Vatican City, Apr 15, 2022 / 11:15 am (CNA).
A top cardinal at the Vatican has confirmed Pope Francis’ apprehension about Germany’s “Synodal Path,” telling EWTN in an exclusive interview that critics have raised “legitimate concerns” about the controversial re-assessment of Church teaching on sexual morality and other critical issues.
“I very much hope that the German bishops will not simply defend themselves but really enter into a dialogue. Because there are legitimate concerns behind this that have to be taken seriously,” Cardinal Kurt Koch said Thursday.
The Swiss cardinal, president of the Pontifical Council for Christian Unity, spoke to EWTN Vatican Bureau Chief Andreas Thonhauser for an upcoming broadcast of the EWTN news magazine “Vaticano.”
In the same conversation, Koch also discussed the situation in Ukraine, affirming Pope Francis’ view that any religious justification for the war is “blasphemy.”
Concerning the Synodal Path, Koch referred to a growing chorus of concern expressed by Church leaders around the world about its call for sweeping changes to the Church’s teaching on homosexuality and other issues.
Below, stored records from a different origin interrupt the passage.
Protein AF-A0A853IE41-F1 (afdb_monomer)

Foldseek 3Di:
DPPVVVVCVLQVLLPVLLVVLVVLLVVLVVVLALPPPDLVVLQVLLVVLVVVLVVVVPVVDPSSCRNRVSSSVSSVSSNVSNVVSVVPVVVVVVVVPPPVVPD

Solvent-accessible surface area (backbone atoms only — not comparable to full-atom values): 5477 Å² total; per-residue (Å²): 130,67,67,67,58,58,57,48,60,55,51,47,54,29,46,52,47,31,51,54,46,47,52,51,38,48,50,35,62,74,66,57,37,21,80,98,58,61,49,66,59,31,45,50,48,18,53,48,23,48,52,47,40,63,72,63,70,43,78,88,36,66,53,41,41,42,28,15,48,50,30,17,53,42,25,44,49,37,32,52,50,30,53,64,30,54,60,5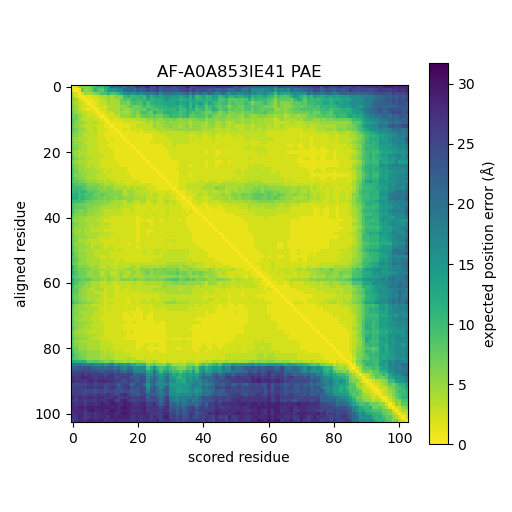6,60,60,60,56,53,54,60,69,68,52,69,72,84,78,118

Sequence (103 aa):
MPSFILEIAGWLPAIVFPVATFLQLWVVLKNRSGAGVSKTTWLLFGIANIGLYIYAEKYDSIQSIIGMLFTAALDFLIVIFAWLFGKQLTAQEQQALTPELSR

Structure (mmCIF, N/CA/C/O backbone):
data_AF-A0A853IE41-F1
#
_entry.id   AF-A0A853IE41-F1
#
loop_
_atom_site.group_PDB
_atom_site.id
_atom_site.type_symbol
_atom_site.label_atom_id
_atom_site.label_alt_id
_atom_site.label_comp_id
_atom_site.label_asym_id
_atom_site.label_entity_id
_atom_site.label_seq_id
_atom_site.pdbx_PDB_ins_code
_atom_site.Cartn_x
_atom_site.Cartn_y
_atom_site.Cartn_z
_atom_site.occupancy
_atom_site.B_iso_or_equiv
_atom_site.auth_seq_id
_atom_site.auth_comp_id
_atom_site.auth_asym_id
_atom_site.auth_atom_id
_atom_site.pdbx_PDB_model_num
ATOM 1 N N . MET A 1 1 ? 28.807 0.362 -8.751 1.00 59.41 1 MET A N 1
ATOM 2 C CA . MET A 1 1 ? 28.199 -0.403 -7.638 1.00 59.41 1 MET A CA 1
ATOM 3 C C . MET A 1 1 ? 28.116 -1.866 -8.055 1.00 59.41 1 MET A C 1
ATOM 5 O O . MET A 1 1 ? 27.973 -2.089 -9.253 1.00 59.41 1 MET A O 1
ATOM 9 N N . PRO A 1 2 ? 28.230 -2.843 -7.141 1.00 77.31 2 PRO A N 1
ATOM 10 C CA . PRO A 1 2 ? 28.086 -4.256 -7.489 1.00 77.31 2 PRO A CA 1
ATOM 11 C C . PRO A 1 2 ? 26.706 -4.508 -8.114 1.00 77.31 2 PRO A C 1
ATOM 13 O O . PRO A 1 2 ? 25.698 -4.094 -7.543 1.00 77.31 2 PRO A O 1
ATOM 16 N N . SER A 1 3 ? 26.659 -5.170 -9.270 1.00 77.38 3 SER A N 1
ATOM 17 C CA . SER A 1 3 ? 25.437 -5.469 -10.040 1.00 77.38 3 SER A CA 1
ATOM 18 C C . SER A 1 3 ? 24.347 -6.157 -9.208 1.00 77.38 3 SER A C 1
ATOM 20 O O . SER A 1 3 ? 23.175 -5.803 -9.302 1.00 77.38 3 SER A O 1
ATOM 22 N N . PHE A 1 4 ? 24.755 -7.047 -8.306 1.00 81.94 4 PHE A N 1
ATOM 23 C CA . PHE A 1 4 ? 23.889 -7.753 -7.362 1.00 81.94 4 PHE A CA 1
ATOM 24 C C . PHE A 1 4 ? 23.025 -6.833 -6.478 1.00 81.94 4 PHE A C 1
ATOM 26 O O . PHE A 1 4 ? 21.866 -7.139 -6.206 1.00 81.94 4 PHE A O 1
ATOM 33 N N . ILE A 1 5 ? 23.560 -5.684 -6.046 1.00 82.19 5 ILE A N 1
ATOM 34 C CA . ILE A 1 5 ? 22.822 -4.756 -5.173 1.00 82.19 5 ILE A CA 1
ATOM 35 C C . ILE A 1 5 ? 21.655 -4.120 -5.933 1.00 82.19 5 ILE A C 1
ATOM 37 O O . ILE A 1 5 ? 20.581 -3.952 -5.366 1.00 82.19 5 ILE A O 1
ATOM 41 N N . LEU A 1 6 ? 21.843 -3.796 -7.216 1.00 78.31 6 LEU A N 1
ATOM 42 C CA . LEU A 1 6 ? 20.801 -3.189 -8.047 1.00 78.31 6 LEU A CA 1
ATOM 43 C C . LEU A 1 6 ? 19.687 -4.185 -8.388 1.00 78.31 6 LEU A C 1
ATOM 45 O O . LEU A 1 6 ? 18.516 -3.810 -8.376 1.00 78.31 6 LEU A O 1
ATOM 49 N N . GLU A 1 7 ? 20.031 -5.448 -8.643 1.00 79.62 7 GLU A N 1
ATOM 50 C CA . GLU A 1 7 ? 19.039 -6.499 -8.902 1.00 79.62 7 GLU A CA 1
ATOM 51 C C . GLU A 1 7 ? 18.152 -6.753 -7.680 1.00 79.62 7 GLU A C 1
ATOM 53 O O . GLU A 1 7 ? 16.924 -6.754 -7.792 1.00 79.62 7 GLU A O 1
ATOM 58 N N . ILE A 1 8 ? 18.752 -6.886 -6.494 1.00 82.06 8 ILE A N 1
ATOM 59 C CA . ILE A 1 8 ? 17.990 -7.049 -5.251 1.00 82.06 8 ILE A CA 1
ATOM 60 C C . ILE A 1 8 ? 17.191 -5.790 -4.927 1.00 82.06 8 ILE A C 1
ATOM 62 O O . ILE A 1 8 ? 16.035 -5.899 -4.527 1.00 82.06 8 ILE A O 1
ATOM 66 N N . ALA A 1 9 ? 17.762 -4.600 -5.125 1.00 83.06 9 ALA A N 1
ATOM 67 C CA . ALA A 1 9 ? 17.073 -3.343 -4.847 1.00 83.06 9 ALA A CA 1
ATOM 68 C C . ALA A 1 9 ? 15.809 -3.152 -5.699 1.00 83.06 9 ALA A C 1
ATOM 70 O O . ALA A 1 9 ? 14.884 -2.486 -5.244 1.00 83.06 9 ALA A O 1
ATOM 71 N N . GLY A 1 10 ? 15.739 -3.740 -6.899 1.00 79.94 10 GLY A N 1
ATOM 72 C CA . GLY A 1 10 ? 14.522 -3.741 -7.717 1.00 79.94 10 GLY A CA 1
ATOM 73 C C . GLY A 1 10 ? 13.456 -4.718 -7.211 1.00 79.94 10 GLY A C 1
ATOM 74 O O . GLY A 1 10 ? 12.276 -4.379 -7.149 1.00 79.94 10 GLY A O 1
ATOM 75 N N . TRP A 1 11 ? 13.868 -5.921 -6.805 1.00 87.50 11 TRP A N 1
ATOM 76 C CA . TRP A 1 11 ? 12.951 -6.960 -6.322 1.00 87.50 11 TRP A CA 1
ATOM 77 C C . TRP A 1 11 ? 12.435 -6.720 -4.905 1.00 87.50 11 TRP A C 1
ATOM 79 O O . TRP A 1 11 ? 11.300 -7.077 -4.597 1.00 87.50 11 TRP A O 1
ATOM 89 N N . LEU A 1 12 ? 13.249 -6.109 -4.046 1.00 89.50 12 LEU A N 1
ATOM 90 C CA . LEU A 1 12 ? 12.915 -5.878 -2.646 1.00 89.50 12 LEU A CA 1
ATOM 91 C C . LEU A 1 12 ? 11.599 -5.090 -2.474 1.00 89.50 12 LEU A C 1
ATOM 93 O O . LEU A 1 12 ? 10.684 -5.632 -1.854 1.00 89.50 12 LEU A O 1
ATOM 97 N N . PRO A 1 13 ? 11.421 -3.877 -3.037 1.00 86.19 13 PRO A N 1
ATOM 98 C CA . PRO A 1 13 ? 10.159 -3.146 -2.914 1.00 86.19 13 PRO A CA 1
ATOM 99 C C . PRO A 1 13 ? 9.005 -3.863 -3.624 1.00 86.19 13 PRO A C 1
ATOM 101 O O . PRO A 1 13 ? 7.886 -3.863 -3.115 1.00 86.19 13 PRO A O 1
ATOM 104 N N . ALA A 1 14 ? 9.281 -4.537 -4.748 1.00 90.19 14 ALA A N 1
ATOM 105 C CA . ALA A 1 14 ? 8.277 -5.262 -5.524 1.00 90.19 14 ALA A CA 1
ATOM 106 C C . ALA A 1 14 ? 7.684 -6.477 -4.792 1.00 90.19 14 ALA A C 1
ATOM 108 O O . ALA A 1 14 ? 6.641 -6.972 -5.202 1.00 90.19 14 ALA A O 1
ATOM 109 N N . ILE A 1 15 ? 8.324 -6.952 -3.720 1.00 93.50 15 ILE A N 1
ATOM 110 C CA . ILE A 1 15 ? 7.823 -8.040 -2.871 1.00 93.50 15 ILE A CA 1
ATOM 111 C C . ILE A 1 15 ? 7.347 -7.493 -1.525 1.00 93.50 15 ILE A C 1
ATOM 113 O O . ILE A 1 15 ? 6.251 -7.819 -1.072 1.00 93.50 15 ILE A O 1
ATOM 117 N N . VAL A 1 16 ? 8.156 -6.649 -0.880 1.00 95.06 16 VAL A N 1
ATOM 118 C CA . VAL A 1 16 ? 7.892 -6.178 0.484 1.00 95.06 16 VAL A CA 1
ATOM 119 C C . VAL A 1 16 ? 6.618 -5.339 0.545 1.00 95.06 16 VAL A C 1
ATOM 121 O O . VAL A 1 16 ? 5.805 -5.569 1.440 1.00 95.06 16 VAL A O 1
ATOM 124 N N . PHE A 1 17 ? 6.406 -4.410 -0.396 1.00 93.44 17 PHE A N 1
ATOM 125 C CA . PHE A 1 17 ? 5.217 -3.554 -0.368 1.00 93.44 17 PHE A CA 1
ATOM 126 C C . PHE A 1 17 ? 3.918 -4.340 -0.586 1.00 93.44 17 PHE A C 1
ATOM 128 O O . PHE A 1 17 ? 3.057 -4.260 0.292 1.00 93.44 17 PHE A O 1
ATOM 135 N N . PRO A 1 18 ? 3.772 -5.178 -1.633 1.00 95.56 18 PRO A N 1
ATOM 136 C CA . PRO A 1 18 ? 2.564 -5.983 -1.794 1.00 95.56 18 PRO A CA 1
ATOM 137 C C . PRO A 1 18 ? 2.260 -6.879 -0.596 1.00 95.56 18 PRO A C 1
ATOM 139 O O . PRO A 1 18 ? 1.109 -6.977 -0.178 1.00 95.56 18 PRO A O 1
ATOM 142 N N . VAL A 1 19 ? 3.280 -7.533 -0.028 1.00 97.94 19 VAL A N 1
ATOM 143 C CA . VAL A 1 19 ? 3.096 -8.442 1.110 1.00 97.94 19 VAL A CA 1
ATOM 144 C C . VAL A 1 19 ? 2.650 -7.669 2.348 1.00 97.94 19 VAL A C 1
ATOM 146 O O . VAL A 1 19 ? 1.693 -8.075 3.006 1.00 97.94 19 VAL A O 1
ATOM 149 N N . ALA A 1 20 ? 3.289 -6.538 2.653 1.00 97.38 20 ALA A N 1
ATOM 150 C CA . ALA A 1 20 ? 2.906 -5.703 3.786 1.00 97.38 20 ALA A CA 1
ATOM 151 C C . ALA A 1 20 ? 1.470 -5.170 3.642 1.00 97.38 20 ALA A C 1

Koch recalled the “fraternal concern” expressed by the Polish Catholic bishops, the alarm of the Nordic Bishops’ Conference, as well as the recent “fraternal open letter” signed by four cardinals and more than 80 bishops warning that the ongoing process in Germany could undermine the Church’s credibility and lead to schism.
Koch called for a dialogue about “what the Holy Father and what the German bishops each understand by the Synodal Way,” adding these were two distinct meanings.
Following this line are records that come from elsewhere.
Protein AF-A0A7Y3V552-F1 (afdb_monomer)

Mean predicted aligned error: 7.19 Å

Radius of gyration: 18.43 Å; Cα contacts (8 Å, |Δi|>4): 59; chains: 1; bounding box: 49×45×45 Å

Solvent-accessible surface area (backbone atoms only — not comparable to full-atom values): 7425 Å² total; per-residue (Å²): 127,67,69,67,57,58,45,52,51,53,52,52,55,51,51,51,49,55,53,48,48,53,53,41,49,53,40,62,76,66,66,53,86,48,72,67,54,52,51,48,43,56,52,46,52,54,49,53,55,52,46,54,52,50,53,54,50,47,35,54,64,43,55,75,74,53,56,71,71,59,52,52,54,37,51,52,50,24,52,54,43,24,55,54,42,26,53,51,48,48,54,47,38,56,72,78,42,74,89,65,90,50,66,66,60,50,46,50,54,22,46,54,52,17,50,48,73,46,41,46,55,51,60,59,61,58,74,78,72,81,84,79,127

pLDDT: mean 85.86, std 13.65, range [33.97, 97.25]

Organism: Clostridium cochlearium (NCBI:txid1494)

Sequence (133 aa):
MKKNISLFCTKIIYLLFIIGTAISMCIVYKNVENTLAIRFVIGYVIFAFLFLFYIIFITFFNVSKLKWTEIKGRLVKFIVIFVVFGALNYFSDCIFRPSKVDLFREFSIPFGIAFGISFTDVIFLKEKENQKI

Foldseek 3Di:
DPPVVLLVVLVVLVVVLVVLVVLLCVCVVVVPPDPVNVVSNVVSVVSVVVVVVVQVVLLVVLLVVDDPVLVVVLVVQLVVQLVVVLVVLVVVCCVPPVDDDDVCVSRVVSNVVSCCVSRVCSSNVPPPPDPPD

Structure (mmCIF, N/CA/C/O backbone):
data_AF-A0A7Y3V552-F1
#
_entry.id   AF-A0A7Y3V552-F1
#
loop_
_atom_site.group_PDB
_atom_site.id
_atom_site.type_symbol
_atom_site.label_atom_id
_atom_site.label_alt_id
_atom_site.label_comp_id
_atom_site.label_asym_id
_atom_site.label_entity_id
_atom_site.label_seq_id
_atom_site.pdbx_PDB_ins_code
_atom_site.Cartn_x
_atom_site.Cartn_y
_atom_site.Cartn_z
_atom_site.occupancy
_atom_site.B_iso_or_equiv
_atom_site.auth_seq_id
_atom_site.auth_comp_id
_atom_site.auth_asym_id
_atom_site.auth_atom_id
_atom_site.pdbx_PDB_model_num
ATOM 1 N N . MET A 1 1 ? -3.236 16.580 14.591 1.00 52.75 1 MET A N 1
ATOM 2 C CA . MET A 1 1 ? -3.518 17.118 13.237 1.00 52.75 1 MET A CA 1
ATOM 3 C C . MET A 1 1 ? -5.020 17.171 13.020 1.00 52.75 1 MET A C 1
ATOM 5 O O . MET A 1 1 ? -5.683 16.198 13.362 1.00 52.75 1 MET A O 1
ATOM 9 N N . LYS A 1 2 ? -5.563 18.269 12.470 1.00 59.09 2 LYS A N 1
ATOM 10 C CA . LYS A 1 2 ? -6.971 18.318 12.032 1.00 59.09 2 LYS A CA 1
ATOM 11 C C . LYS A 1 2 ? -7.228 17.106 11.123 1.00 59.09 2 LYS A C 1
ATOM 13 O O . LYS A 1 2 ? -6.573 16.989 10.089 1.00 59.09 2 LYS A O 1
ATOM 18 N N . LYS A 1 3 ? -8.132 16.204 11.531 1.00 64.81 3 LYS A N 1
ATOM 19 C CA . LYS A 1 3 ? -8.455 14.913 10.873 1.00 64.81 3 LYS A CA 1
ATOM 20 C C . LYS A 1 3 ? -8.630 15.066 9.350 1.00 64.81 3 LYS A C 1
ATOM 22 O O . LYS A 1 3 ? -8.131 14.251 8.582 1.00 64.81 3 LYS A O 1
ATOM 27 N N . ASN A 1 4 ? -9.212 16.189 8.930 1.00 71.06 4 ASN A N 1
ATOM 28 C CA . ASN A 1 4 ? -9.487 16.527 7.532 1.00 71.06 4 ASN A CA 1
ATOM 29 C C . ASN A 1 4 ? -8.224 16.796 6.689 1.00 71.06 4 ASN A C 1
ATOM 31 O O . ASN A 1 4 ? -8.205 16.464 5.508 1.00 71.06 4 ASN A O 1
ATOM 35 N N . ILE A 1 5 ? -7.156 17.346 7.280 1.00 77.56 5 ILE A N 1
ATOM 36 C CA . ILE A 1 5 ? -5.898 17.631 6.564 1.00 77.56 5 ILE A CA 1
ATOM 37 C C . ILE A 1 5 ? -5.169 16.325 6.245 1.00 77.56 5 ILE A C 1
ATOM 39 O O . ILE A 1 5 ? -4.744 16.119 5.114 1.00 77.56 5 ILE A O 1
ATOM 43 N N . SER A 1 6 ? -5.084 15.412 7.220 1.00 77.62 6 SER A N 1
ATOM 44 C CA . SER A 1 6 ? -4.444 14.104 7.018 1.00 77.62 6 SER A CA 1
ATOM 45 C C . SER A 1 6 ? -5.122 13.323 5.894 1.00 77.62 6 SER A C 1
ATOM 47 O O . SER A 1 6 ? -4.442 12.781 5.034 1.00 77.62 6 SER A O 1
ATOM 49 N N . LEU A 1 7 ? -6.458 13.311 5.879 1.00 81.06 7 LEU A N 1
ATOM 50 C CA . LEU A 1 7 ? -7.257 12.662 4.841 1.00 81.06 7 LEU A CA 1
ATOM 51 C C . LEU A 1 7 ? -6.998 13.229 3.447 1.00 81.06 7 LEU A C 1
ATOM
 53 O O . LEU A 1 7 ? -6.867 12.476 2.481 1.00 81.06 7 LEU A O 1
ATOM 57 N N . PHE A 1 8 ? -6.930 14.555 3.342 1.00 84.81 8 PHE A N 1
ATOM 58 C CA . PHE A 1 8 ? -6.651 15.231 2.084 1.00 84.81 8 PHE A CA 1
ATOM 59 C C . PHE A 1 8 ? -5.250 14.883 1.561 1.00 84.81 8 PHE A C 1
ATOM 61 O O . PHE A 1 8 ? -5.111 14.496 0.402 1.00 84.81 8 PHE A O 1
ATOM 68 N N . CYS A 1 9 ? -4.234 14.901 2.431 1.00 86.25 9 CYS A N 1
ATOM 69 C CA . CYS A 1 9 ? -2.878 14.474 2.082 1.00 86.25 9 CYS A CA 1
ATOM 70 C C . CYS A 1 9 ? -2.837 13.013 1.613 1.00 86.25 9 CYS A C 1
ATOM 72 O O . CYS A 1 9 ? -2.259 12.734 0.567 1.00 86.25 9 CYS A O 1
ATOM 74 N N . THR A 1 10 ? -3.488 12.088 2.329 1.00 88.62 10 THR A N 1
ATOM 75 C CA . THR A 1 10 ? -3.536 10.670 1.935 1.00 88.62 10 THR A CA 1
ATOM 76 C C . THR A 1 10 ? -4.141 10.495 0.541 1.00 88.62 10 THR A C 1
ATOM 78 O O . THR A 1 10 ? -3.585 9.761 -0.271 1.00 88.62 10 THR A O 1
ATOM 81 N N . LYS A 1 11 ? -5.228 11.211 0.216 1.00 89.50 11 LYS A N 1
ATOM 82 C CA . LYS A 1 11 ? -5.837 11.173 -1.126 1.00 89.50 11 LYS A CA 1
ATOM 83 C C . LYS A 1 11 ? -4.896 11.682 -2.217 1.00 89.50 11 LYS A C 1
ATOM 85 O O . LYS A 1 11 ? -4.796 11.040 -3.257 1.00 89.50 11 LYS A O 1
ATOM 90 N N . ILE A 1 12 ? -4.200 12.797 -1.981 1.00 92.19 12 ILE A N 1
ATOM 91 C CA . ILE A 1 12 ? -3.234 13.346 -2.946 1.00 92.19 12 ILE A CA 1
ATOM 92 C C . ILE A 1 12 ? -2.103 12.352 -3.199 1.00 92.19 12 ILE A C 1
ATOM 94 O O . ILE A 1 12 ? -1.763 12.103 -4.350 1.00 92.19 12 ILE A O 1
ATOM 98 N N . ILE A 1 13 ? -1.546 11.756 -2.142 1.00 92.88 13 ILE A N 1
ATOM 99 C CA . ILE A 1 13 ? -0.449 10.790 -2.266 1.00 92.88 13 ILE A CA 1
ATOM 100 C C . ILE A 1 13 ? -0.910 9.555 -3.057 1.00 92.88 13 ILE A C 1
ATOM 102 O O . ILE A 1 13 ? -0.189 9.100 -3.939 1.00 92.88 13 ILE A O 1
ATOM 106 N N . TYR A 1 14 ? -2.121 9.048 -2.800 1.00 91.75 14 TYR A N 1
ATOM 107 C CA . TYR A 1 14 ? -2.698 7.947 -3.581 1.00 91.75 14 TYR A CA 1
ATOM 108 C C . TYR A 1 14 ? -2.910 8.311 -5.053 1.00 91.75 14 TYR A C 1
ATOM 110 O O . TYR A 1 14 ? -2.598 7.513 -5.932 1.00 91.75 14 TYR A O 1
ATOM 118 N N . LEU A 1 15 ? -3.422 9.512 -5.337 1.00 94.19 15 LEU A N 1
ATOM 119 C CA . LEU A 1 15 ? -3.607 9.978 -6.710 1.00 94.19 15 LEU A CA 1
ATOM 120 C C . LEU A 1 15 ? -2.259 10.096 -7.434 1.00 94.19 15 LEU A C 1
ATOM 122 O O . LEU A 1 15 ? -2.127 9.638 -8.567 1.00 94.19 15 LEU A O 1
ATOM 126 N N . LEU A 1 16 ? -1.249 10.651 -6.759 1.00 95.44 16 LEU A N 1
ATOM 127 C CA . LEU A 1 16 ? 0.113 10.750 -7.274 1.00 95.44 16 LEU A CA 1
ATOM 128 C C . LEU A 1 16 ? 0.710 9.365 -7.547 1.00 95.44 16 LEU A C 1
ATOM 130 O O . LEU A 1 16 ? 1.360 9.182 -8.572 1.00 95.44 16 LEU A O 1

“I don’t see these as identical. For the pope, synodality is … a spiritual event. That is, he invites us to listen to one another and, in listening to one another, to listen to the Holy Spirit for what he wants to say to us,” Koch explained.
“In Germany, I have the impression that synodality consists in dealing with the structures, something that Pope Francis already urged very energetically in his “Letter to the People of God” in Germany, that it is first and foremost not about structures but spirituality. And secondly, that the synodality on the whole should serve evangelization, as the pope has now also established in the Apostolic Constitution for the Roman Curia.”
Pope Francis addressed Catholics in Germany directly in a historic 28-page letter in 2019. In it, addressing what he called the “erosion” and “decline of the faith” in the country, the pope called on the faithful to convert, pray, and fast — and he urged them to proclaim the Gospel.
The proclamation of the faith is the first and proper mission of the Church, and thus this must also be the goal of a “synodal journey,” the pontiff exhorted at the time.
Koch told EWTN that Pope Francis gives the highest priority to this proclamation of the faith.
“Against this background,” the cardinal said, “one must also understand his letter to Germany, which I do not have the impression has really been taken into full consideration.”